[EXERCISE OBJECTIVE] Give back an exact repetition of the material below, from its first line through the line that contains "ATOM 5 O O . MET A 1 1 ? 26.192", both included, minus the pictures.

[THE INPUT]
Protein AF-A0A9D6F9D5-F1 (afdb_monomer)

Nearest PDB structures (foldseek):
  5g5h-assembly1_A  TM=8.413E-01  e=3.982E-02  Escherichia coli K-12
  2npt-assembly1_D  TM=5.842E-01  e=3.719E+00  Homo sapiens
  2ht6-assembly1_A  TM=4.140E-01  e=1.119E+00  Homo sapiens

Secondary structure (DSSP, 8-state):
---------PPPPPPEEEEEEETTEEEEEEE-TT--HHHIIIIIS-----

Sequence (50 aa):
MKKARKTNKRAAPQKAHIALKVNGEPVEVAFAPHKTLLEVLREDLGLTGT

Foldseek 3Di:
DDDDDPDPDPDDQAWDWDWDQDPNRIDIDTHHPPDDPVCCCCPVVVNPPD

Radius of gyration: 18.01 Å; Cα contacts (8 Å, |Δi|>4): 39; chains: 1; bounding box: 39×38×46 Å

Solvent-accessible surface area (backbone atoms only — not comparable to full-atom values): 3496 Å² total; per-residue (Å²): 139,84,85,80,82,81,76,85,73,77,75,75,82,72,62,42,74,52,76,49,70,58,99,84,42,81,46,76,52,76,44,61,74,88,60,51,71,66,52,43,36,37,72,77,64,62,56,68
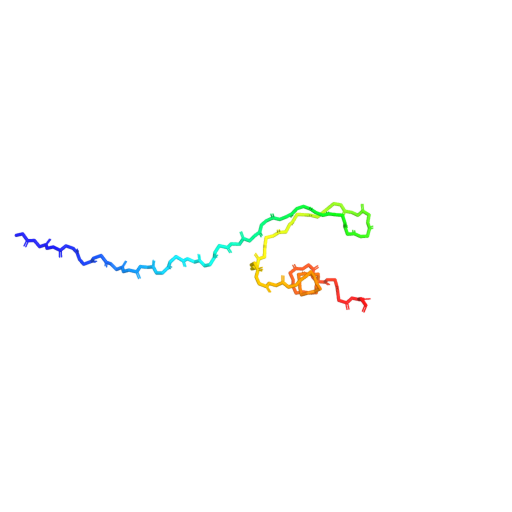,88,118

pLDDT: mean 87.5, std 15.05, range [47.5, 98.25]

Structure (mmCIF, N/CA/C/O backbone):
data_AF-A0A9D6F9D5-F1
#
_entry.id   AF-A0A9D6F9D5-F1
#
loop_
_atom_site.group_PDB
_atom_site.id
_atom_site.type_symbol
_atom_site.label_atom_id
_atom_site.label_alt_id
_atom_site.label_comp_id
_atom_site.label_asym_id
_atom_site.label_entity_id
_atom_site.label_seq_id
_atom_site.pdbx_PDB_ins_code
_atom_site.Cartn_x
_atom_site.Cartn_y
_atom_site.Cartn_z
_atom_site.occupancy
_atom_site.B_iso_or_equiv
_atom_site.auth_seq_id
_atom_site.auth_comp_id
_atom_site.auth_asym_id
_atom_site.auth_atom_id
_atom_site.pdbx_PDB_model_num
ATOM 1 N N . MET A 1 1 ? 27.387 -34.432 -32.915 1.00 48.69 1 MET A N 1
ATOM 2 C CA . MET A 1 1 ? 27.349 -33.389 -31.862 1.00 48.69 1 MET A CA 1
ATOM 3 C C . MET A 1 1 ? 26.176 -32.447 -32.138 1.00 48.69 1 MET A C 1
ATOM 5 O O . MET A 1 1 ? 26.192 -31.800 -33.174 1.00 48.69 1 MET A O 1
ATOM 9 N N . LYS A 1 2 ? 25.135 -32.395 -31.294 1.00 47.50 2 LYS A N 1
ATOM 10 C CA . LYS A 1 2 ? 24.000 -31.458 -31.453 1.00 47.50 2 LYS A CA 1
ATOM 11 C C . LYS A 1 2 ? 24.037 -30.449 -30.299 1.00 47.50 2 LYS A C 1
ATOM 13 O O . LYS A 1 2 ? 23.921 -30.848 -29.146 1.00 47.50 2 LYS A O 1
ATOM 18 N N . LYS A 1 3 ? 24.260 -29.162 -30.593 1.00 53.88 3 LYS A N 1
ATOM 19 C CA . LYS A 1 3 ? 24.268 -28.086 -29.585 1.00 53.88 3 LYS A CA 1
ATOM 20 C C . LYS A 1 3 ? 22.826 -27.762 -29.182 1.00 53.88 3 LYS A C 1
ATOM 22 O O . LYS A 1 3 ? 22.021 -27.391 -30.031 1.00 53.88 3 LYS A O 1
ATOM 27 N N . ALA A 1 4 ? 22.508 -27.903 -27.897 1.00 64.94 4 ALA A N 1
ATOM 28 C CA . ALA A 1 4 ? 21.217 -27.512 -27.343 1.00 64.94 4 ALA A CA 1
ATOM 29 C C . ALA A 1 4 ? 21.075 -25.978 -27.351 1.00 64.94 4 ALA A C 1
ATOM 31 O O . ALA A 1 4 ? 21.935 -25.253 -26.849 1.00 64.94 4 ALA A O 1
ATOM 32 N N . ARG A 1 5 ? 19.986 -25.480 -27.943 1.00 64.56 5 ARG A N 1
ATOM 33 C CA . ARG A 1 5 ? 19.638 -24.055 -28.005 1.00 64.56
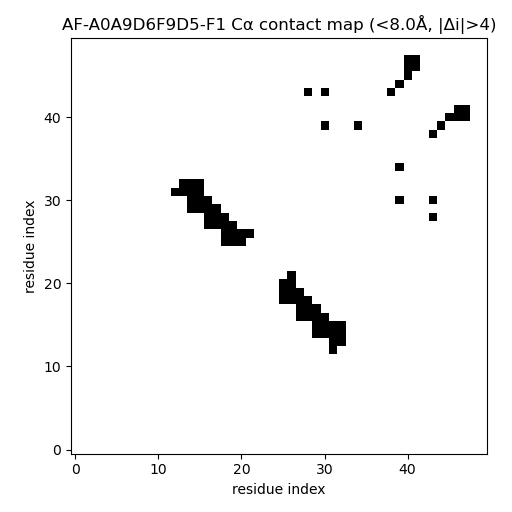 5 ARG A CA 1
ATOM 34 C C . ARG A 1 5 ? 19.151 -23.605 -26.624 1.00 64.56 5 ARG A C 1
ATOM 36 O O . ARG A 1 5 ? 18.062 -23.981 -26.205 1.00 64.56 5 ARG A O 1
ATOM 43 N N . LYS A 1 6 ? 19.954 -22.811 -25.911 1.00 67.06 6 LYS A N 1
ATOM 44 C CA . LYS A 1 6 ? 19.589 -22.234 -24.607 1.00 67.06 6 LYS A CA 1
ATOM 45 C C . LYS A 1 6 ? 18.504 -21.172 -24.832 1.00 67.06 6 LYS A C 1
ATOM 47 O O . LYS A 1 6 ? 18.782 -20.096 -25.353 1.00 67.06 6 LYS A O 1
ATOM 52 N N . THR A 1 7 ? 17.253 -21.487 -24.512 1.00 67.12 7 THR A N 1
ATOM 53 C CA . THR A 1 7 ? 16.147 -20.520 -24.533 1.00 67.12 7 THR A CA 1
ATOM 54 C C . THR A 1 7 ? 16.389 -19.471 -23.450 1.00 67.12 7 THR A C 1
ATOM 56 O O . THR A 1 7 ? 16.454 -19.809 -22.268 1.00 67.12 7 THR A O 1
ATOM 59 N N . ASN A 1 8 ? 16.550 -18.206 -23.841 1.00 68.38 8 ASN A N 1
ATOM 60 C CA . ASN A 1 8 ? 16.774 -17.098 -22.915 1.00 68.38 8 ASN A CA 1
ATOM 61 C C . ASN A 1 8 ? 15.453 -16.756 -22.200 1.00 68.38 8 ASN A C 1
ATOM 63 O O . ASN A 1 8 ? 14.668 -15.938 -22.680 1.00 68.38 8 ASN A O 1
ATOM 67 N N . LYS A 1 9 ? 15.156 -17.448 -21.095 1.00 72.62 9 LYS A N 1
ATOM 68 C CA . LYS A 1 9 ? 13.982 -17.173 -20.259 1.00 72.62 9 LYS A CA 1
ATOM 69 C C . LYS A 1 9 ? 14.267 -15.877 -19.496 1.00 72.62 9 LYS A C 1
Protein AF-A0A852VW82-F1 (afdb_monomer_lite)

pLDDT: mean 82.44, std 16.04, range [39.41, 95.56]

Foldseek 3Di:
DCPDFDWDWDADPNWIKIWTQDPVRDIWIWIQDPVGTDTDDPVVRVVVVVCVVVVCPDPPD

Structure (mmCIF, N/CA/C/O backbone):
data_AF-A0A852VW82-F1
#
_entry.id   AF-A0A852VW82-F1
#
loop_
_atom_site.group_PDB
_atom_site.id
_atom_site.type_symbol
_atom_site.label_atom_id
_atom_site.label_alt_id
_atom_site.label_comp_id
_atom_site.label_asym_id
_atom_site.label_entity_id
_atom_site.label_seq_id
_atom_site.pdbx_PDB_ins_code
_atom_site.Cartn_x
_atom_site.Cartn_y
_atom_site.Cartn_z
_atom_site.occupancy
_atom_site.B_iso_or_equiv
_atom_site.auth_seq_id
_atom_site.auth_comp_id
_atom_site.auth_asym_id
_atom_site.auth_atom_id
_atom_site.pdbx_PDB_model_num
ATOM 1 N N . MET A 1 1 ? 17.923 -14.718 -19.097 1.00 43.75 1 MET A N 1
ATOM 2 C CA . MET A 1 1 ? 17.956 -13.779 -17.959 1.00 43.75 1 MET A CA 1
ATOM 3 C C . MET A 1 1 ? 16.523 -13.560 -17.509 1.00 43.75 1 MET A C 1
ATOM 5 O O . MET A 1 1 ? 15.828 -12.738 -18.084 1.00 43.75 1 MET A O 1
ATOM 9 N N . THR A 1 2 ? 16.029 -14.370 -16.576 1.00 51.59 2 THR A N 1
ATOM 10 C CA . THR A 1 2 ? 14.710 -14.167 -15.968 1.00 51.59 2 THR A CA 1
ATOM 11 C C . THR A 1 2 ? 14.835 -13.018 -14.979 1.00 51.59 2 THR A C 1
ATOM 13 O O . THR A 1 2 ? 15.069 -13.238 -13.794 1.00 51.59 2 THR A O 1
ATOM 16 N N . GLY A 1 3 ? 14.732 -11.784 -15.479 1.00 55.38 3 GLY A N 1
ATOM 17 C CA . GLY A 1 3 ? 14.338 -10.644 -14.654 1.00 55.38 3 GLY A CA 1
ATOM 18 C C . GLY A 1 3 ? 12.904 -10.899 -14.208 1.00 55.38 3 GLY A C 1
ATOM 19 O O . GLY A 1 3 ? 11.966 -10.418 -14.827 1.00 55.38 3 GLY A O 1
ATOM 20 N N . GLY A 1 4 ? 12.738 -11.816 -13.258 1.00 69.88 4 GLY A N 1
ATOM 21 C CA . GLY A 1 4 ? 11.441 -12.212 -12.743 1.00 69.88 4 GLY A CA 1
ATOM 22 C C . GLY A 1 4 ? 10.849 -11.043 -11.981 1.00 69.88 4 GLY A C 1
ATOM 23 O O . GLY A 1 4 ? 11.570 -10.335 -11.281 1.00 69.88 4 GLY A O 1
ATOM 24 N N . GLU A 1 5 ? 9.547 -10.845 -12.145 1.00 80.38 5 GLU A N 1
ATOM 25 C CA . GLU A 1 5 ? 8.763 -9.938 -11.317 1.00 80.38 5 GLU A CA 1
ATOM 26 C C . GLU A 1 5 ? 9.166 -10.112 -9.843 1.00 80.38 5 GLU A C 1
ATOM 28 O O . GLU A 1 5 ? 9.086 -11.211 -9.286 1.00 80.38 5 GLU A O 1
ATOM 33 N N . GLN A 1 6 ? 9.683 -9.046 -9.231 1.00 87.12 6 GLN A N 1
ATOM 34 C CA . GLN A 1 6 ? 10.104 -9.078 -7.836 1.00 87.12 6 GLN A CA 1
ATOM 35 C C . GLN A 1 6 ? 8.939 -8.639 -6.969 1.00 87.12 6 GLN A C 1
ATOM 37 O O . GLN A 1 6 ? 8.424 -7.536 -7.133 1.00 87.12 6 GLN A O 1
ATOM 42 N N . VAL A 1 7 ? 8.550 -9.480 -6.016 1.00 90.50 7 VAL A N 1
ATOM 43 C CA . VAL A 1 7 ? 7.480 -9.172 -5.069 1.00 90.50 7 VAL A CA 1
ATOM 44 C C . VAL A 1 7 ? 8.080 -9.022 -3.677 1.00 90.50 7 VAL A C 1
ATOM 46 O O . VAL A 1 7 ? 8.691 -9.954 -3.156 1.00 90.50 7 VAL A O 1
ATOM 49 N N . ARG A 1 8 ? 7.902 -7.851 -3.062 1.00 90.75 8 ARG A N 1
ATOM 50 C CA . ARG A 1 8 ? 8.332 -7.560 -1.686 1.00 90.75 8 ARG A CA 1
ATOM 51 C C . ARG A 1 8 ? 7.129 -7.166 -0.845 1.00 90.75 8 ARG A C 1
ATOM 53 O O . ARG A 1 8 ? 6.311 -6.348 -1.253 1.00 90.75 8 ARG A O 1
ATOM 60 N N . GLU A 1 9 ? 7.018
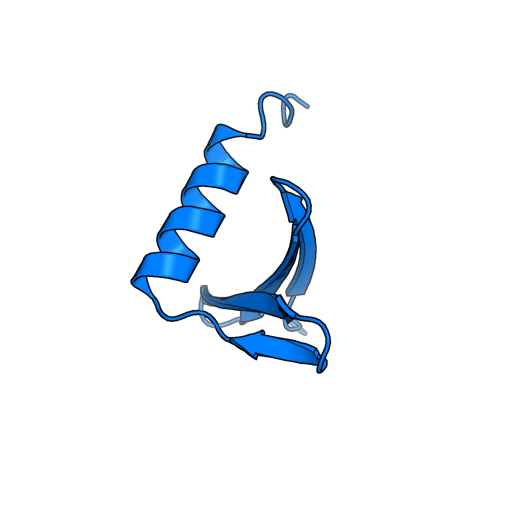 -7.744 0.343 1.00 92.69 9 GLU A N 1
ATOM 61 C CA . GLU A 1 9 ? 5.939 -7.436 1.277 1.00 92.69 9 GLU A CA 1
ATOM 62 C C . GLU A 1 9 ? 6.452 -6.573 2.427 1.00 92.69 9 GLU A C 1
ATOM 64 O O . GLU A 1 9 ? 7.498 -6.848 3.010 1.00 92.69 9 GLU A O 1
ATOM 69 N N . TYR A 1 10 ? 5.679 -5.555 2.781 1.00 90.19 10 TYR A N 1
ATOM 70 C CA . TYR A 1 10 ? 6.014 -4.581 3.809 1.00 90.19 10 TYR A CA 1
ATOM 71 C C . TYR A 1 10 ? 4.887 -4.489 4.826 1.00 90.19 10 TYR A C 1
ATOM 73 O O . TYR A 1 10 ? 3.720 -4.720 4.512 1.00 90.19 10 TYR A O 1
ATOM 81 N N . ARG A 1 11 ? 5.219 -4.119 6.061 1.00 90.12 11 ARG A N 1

[RESULT BELOW]
Protein AF-A0A9D6F9D5-F1 (afdb_monomer)

Nearest PDB structures (foldseek):
  5g5h-assembly1_A  TM=8.413E-01  e=3.982E-02  Escherichia coli K-12
  2npt-assembly1_D  TM=5.842E-01  e=3.719E+00  Homo sapiens
  2ht6-assembly1_A  TM=4.140E-01  e=1.119E+00  Homo sapiens

Secondary structure (DSSP, 8-state):
---------PPPPPPEEEEEEETTEEEEEEE-TT--HHHIIIIIS-----

Sequence (50 aa):
MKKARKTNKRAAPQKAHIALKVNGEPVEVAFAPHKTLLEVLREDLGLTGT

Foldseek 3Di:
DDDDDPDPDPDDQAWDWDWDQDPNRIDIDTHHPPDDPVCCCCPVVVNPPD

Radius of gyration: 18.01 Å; Cα contacts (8 Å, |Δi|>4): 39; chains: 1; bounding box: 39×38×46 Å

Solvent-accessible surface area (backbone atoms only — not comparable to full-atom values): 3496 Å² total; per-residue (Å²): 139,84,85,80,82,81,76,85,73,77,75,75,82,72,62,42,74,52,76,49,70,58,99,84,42,81,46,76,52,76,44,61,74,88,60,51,71,66,52,43,36,37,72,77,64,62,56,68
,88,118

pLDDT: mean 87.5, std 15.05, range [47.5, 98.25]

Structure (mmCIF, N/CA/C/O backbone):
data_AF-A0A9D6F9D5-F1
#
_entry.id   AF-A0A9D6F9D5-F1
#
loop_
_atom_site.group_PDB
_atom_site.id
_atom_site.type_symbol
_atom_site.label_atom_id
_atom_site.label_alt_id
_atom_site.label_comp_id
_atom_site.label_asym_id
_atom_site.label_entity_id
_atom_site.label_seq_id
_atom_site.pdbx_PDB_ins_code
_atom_site.Cartn_x
_atom_site.Cartn_y
_atom_site.Cartn_z
_atom_site.occupancy
_atom_site.B_iso_or_equiv
_atom_site.auth_seq_id
_atom_site.auth_comp_id
_atom_site.auth_asym_id
_atom_site.auth_atom_id
_atom_site.pdbx_PDB_model_num
ATOM 1 N N . MET A 1 1 ? 27.387 -34.432 -32.915 1.00 48.69 1 MET A N 1
ATOM 2 C CA . MET A 1 1 ? 27.349 -33.389 -31.862 1.00 48.69 1 MET A CA 1
ATOM 3 C C . MET A 1 1 ? 26.176 -32.447 -32.138 1.00 48.69 1 MET A C 1
ATOM 5 O O . MET A 1 1 ? 26.192 -31.800 -33.174 1.00 48.69 1 MET A O 1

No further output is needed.